**Activity**
Below are entries; output exactly the lines from the one with "ATOM 135 C CA" to the one with "ATOM 170 N N", both included, and nothing else.
━━━━━━
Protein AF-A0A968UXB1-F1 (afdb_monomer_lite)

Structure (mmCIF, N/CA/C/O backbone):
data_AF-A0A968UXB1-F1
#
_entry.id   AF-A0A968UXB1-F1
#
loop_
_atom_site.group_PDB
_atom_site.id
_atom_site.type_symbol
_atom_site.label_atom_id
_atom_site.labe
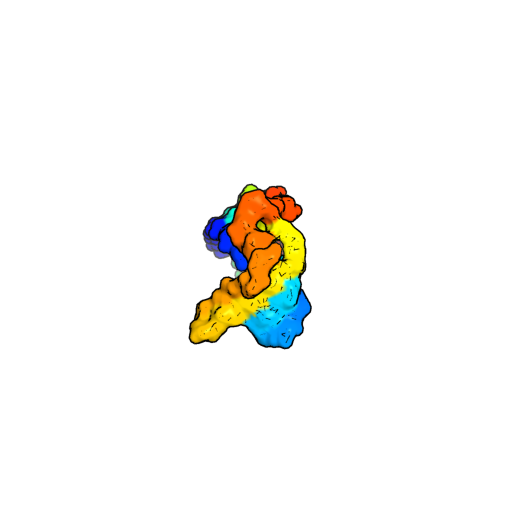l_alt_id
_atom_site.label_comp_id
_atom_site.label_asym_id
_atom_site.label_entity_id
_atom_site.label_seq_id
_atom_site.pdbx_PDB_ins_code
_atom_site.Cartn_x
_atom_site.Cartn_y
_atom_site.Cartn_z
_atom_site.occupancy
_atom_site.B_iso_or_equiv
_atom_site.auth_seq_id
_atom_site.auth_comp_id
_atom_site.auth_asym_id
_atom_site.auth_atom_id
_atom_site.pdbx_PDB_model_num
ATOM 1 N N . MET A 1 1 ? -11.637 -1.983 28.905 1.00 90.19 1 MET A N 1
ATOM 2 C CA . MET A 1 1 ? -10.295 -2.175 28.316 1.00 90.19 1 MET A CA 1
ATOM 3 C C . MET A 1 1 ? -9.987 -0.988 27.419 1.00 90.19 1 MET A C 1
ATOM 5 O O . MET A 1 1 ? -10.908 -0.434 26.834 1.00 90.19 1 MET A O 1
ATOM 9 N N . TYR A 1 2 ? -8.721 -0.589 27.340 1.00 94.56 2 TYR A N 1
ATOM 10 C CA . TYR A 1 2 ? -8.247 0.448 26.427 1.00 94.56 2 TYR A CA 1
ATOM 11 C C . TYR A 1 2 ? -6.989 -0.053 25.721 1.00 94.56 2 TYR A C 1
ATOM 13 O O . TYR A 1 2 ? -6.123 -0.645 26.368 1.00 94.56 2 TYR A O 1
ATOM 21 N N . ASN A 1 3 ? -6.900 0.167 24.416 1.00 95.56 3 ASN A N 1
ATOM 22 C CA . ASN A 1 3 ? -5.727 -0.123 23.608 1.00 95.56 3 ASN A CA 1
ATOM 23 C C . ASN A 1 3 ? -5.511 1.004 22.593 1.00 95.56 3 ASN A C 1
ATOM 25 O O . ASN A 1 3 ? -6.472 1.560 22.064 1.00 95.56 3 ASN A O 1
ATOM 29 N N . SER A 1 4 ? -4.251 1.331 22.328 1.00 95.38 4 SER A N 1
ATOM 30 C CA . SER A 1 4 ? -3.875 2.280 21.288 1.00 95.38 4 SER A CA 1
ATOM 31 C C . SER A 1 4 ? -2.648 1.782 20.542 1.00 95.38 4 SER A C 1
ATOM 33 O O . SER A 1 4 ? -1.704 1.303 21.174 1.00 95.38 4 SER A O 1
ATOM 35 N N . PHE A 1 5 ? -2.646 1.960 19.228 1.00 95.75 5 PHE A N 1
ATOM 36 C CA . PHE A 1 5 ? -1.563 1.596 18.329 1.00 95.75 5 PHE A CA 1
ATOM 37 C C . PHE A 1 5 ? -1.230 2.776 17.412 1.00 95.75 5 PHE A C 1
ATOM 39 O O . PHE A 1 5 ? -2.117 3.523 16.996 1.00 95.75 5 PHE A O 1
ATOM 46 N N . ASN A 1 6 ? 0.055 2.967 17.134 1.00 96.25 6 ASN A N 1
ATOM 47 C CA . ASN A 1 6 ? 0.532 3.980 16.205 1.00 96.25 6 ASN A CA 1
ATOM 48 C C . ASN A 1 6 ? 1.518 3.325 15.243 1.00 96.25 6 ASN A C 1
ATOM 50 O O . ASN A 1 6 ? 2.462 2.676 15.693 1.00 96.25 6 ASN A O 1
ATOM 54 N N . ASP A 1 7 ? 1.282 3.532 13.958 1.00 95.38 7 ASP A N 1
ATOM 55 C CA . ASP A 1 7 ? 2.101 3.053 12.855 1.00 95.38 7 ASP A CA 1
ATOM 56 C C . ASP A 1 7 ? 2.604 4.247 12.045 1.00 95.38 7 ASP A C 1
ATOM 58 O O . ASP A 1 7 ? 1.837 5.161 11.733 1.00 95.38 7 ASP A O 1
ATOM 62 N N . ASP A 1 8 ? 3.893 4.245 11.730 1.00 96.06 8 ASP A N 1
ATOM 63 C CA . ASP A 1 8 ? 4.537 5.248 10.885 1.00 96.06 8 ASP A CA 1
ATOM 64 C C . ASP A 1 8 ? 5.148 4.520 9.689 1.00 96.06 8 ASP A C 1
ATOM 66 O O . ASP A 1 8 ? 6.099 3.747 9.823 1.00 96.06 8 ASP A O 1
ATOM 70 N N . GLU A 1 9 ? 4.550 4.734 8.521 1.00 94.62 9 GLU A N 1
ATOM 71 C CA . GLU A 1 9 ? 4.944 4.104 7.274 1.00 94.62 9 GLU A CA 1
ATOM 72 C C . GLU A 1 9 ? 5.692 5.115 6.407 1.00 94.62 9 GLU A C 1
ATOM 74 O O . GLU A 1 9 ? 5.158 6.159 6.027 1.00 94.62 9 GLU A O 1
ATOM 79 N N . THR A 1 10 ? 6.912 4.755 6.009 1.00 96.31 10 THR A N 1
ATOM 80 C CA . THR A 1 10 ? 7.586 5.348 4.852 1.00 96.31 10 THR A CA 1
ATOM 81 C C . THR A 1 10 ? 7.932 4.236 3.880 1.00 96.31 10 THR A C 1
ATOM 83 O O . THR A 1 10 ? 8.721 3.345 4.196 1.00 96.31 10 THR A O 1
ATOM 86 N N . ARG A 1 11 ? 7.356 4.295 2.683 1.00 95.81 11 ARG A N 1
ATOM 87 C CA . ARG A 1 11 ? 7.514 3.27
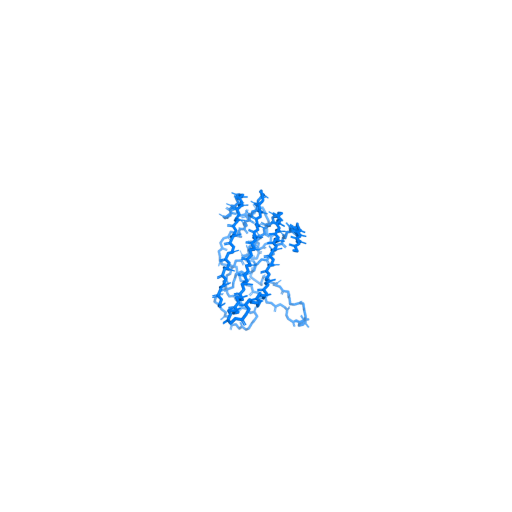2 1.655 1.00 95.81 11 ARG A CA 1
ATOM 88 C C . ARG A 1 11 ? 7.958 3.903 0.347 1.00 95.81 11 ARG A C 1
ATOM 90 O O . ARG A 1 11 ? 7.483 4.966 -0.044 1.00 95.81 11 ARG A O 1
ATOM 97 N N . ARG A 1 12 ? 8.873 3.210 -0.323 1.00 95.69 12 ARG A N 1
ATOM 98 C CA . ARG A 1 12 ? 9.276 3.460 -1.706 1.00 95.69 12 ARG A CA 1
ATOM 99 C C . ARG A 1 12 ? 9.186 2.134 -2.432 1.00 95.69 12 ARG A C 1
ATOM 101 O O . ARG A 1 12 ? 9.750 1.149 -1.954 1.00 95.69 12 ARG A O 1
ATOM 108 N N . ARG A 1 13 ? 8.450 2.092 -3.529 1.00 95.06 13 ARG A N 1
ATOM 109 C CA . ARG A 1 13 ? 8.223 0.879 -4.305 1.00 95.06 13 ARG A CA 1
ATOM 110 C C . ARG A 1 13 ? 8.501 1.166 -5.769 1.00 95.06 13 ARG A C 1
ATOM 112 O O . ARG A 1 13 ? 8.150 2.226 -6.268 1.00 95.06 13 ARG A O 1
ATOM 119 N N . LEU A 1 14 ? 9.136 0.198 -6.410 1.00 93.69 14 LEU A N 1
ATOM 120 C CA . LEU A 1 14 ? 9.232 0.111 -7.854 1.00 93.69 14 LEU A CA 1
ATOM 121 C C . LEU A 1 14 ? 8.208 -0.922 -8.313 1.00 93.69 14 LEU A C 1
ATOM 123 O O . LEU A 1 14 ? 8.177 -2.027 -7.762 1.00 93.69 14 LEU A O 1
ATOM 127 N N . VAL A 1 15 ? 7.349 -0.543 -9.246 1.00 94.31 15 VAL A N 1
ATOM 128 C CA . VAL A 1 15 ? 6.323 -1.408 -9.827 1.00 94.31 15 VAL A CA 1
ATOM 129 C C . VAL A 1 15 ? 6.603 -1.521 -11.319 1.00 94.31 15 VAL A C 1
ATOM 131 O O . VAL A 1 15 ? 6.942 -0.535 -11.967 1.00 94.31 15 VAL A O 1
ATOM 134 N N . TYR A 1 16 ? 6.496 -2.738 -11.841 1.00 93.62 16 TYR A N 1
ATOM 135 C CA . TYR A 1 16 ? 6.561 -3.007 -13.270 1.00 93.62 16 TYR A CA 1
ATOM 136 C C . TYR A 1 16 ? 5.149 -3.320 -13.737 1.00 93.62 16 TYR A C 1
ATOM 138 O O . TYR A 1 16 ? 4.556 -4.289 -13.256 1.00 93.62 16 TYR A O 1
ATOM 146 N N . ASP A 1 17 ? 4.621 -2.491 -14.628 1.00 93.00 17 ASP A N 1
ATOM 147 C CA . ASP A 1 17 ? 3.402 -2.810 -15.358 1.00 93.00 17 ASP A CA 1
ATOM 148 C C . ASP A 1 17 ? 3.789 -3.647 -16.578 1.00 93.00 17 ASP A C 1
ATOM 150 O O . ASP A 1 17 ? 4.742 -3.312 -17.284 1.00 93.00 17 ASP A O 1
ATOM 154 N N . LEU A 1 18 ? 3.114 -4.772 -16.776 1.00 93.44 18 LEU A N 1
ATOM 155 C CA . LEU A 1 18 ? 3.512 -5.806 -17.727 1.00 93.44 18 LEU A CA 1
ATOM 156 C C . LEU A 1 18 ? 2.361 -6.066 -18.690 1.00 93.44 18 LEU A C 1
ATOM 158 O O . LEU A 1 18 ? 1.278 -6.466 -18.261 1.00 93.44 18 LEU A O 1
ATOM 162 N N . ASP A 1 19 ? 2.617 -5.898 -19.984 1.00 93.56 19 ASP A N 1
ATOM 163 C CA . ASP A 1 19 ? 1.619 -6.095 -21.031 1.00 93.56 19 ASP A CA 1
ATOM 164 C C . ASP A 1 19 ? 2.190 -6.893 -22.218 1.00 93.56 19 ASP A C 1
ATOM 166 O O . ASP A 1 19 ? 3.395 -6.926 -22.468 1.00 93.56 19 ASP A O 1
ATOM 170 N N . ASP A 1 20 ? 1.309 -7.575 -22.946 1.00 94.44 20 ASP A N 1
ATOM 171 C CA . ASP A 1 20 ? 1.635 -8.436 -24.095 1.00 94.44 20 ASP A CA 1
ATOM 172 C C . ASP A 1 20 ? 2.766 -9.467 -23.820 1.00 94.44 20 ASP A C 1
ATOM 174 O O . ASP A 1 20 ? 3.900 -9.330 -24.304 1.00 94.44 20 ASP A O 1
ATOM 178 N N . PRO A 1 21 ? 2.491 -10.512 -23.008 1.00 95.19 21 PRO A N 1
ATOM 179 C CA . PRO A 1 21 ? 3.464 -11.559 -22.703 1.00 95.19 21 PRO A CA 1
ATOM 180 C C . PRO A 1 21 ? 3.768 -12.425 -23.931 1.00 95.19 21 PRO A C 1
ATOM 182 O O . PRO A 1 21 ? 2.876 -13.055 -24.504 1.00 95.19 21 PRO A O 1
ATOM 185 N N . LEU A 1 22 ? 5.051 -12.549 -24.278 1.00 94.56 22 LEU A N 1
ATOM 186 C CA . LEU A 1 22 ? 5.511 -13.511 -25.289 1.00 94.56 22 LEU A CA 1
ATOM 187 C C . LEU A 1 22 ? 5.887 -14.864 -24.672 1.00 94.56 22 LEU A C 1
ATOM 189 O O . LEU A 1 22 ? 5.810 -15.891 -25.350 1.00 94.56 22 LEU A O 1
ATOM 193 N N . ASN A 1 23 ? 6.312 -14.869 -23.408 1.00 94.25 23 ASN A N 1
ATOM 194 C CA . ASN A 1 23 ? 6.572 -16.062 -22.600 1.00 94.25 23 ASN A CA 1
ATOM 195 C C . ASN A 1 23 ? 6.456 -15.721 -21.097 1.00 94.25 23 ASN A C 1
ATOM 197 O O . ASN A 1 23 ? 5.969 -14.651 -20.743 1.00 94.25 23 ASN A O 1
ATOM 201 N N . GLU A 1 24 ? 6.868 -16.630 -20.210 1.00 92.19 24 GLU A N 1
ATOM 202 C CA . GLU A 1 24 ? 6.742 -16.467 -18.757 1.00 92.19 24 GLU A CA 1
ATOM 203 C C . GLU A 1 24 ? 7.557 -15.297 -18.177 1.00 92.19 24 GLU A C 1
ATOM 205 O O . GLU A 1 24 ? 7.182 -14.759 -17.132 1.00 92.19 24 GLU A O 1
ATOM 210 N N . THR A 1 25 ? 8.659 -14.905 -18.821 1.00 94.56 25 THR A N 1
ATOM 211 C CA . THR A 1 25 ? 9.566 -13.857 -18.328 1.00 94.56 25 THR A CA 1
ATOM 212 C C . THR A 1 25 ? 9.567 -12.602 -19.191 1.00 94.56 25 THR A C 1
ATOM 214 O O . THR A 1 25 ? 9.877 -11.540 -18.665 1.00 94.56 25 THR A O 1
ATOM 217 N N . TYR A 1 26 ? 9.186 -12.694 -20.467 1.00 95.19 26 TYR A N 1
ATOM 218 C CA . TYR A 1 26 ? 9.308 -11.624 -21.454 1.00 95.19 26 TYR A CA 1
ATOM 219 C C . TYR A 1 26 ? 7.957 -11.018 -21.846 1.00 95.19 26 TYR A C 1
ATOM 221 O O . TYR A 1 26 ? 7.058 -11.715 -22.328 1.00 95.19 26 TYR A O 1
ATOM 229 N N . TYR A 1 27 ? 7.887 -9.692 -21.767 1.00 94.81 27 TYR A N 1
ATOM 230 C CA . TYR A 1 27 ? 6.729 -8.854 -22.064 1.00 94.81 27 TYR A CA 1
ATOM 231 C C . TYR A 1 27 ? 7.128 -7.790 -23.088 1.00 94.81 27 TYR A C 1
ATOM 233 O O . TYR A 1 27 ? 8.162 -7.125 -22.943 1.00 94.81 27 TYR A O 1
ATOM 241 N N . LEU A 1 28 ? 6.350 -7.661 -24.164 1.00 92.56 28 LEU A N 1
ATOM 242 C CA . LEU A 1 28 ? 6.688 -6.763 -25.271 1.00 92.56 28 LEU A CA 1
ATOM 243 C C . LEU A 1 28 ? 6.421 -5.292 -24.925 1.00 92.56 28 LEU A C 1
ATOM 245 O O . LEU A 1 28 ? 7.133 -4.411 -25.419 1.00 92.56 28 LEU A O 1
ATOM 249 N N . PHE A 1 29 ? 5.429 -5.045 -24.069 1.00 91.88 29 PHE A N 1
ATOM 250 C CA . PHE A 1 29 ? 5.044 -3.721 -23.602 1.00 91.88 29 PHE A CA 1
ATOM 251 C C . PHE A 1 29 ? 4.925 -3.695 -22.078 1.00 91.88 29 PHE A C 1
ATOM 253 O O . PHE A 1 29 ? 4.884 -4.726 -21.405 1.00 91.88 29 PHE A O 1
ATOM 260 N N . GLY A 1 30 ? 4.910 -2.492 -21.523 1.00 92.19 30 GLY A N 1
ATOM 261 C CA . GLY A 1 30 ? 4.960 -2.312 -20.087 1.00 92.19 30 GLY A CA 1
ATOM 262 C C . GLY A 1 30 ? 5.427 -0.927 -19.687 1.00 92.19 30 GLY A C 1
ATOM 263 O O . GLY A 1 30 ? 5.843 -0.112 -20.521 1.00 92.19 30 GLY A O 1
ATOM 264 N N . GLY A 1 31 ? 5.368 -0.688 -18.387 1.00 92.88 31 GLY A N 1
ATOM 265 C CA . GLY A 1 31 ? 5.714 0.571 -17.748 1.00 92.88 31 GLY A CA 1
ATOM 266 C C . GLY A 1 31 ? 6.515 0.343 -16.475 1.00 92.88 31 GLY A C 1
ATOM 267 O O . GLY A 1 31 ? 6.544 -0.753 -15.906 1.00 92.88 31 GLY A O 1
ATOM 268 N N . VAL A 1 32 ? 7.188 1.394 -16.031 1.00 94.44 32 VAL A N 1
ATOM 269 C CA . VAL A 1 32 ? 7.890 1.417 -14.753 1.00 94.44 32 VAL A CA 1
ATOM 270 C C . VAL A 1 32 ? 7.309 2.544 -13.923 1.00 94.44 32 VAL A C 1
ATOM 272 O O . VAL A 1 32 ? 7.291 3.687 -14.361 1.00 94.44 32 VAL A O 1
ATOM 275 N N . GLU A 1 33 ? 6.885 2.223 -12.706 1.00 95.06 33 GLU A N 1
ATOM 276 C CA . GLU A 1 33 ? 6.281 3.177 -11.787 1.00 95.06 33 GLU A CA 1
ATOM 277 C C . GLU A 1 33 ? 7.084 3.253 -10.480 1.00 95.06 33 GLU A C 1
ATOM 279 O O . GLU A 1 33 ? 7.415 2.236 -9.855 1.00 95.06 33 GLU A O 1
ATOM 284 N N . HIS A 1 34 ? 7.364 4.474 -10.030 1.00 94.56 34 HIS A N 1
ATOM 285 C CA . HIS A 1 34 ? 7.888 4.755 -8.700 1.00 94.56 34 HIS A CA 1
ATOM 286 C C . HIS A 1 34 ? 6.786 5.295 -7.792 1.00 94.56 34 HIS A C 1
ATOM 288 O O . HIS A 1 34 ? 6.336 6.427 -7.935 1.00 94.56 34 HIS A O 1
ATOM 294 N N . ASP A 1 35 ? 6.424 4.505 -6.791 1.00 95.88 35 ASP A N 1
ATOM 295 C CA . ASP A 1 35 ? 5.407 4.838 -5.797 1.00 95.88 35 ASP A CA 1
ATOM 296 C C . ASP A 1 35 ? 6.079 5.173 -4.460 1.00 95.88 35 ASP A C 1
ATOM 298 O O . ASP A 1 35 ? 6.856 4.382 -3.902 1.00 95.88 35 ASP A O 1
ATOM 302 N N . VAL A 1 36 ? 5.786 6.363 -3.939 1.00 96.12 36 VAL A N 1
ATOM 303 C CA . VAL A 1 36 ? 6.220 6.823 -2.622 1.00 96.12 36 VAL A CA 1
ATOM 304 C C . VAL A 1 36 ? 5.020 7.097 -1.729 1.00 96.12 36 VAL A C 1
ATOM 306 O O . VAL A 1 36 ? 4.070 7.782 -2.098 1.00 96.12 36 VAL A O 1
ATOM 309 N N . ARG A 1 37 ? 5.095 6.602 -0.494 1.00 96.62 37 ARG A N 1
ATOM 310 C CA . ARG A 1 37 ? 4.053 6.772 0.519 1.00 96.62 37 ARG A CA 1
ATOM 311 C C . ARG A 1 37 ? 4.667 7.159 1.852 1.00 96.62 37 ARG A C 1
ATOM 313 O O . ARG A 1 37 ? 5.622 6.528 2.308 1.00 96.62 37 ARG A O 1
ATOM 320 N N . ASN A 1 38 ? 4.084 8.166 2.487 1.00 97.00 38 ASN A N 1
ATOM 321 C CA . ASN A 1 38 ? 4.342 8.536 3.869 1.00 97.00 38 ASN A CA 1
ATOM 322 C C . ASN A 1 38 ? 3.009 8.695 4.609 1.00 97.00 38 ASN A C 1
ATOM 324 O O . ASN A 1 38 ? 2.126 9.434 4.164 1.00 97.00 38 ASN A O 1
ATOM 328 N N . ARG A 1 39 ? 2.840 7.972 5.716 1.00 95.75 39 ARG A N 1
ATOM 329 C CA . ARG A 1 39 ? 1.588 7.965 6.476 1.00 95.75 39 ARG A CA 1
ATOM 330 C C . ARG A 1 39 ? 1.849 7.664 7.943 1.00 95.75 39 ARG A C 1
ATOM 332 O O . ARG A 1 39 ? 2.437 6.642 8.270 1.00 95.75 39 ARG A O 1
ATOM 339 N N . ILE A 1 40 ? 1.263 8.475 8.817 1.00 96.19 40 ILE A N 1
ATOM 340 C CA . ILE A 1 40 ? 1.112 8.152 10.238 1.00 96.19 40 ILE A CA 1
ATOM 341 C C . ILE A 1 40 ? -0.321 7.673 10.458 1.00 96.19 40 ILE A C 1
━━━━━━
**Reply**
ATOM 135 C CA . TYR A 1 16 ? 6.561 -3.007 -13.270 1.00 93.62 16 TYR A CA 1
ATOM 136 C C . TYR A 1 16 ? 5.149 -3.320 -13.737 1.00 93.62 16 TYR A C 1
ATOM 138 O O . TYR A 1 16 ? 4.556 -4.289 -13.256 1.00 93.62 16 TYR A O 1
ATOM 146 N N . ASP A 1 17 ? 4.621 -2.491 -14.628 1.00 93.00 17 ASP A N 1
ATOM 147 C CA . ASP A 1 17 ? 3.402 -2.810 -15.358 1.00 93.00 17 ASP A CA 1
ATOM 148 C C . ASP A 1 17 ? 3.789 -3.647 -16.578 1.00 93.00 17 ASP A C 1
ATOM 150 O O . ASP A 1 17 ? 4.742 -3.312 -17.284 1.00 93.00 17 ASP A O 1
ATOM 154 N N . LEU A 1 18 ? 3.114 -4.772 -16.776 1.00 93.44 18 LEU A N 1
ATOM 155 C CA . LEU A 1 18 ? 3.512 -5.806 -17.727 1.00 93.44 18 LEU A CA 1
ATOM 156 C C . LEU A 1 18 ? 2.361 -6.066 -18.690 1.00 93.44 18 LEU A C 1
ATOM 158 O O . LEU A 1 18 ? 1.278 -6.466 -18.261 1.00 93.44 18 LEU A O 1
ATOM 162 N N . ASP A 1 19 ? 2.617 -5.898 -19.984 1.00 93.56 19 ASP A N 1
ATOM 163 C CA . ASP A 1 19 ? 1.619 -6.095 -21.031 1.00 93.56 19 ASP A CA 1
ATOM 164 C C . ASP A 1 19 ? 2.190 -6.893 -22.218 1.00 93.56 19 ASP A C 1
ATOM 166 O O . ASP A 1 19 ? 3.395 -6.926 -22.468 1.00 93.56 19 ASP A O 1
ATOM 170 N N . ASP A 1 20 ? 1.309 -7.575 -22.946 1.00 94.44 20 ASP A N 1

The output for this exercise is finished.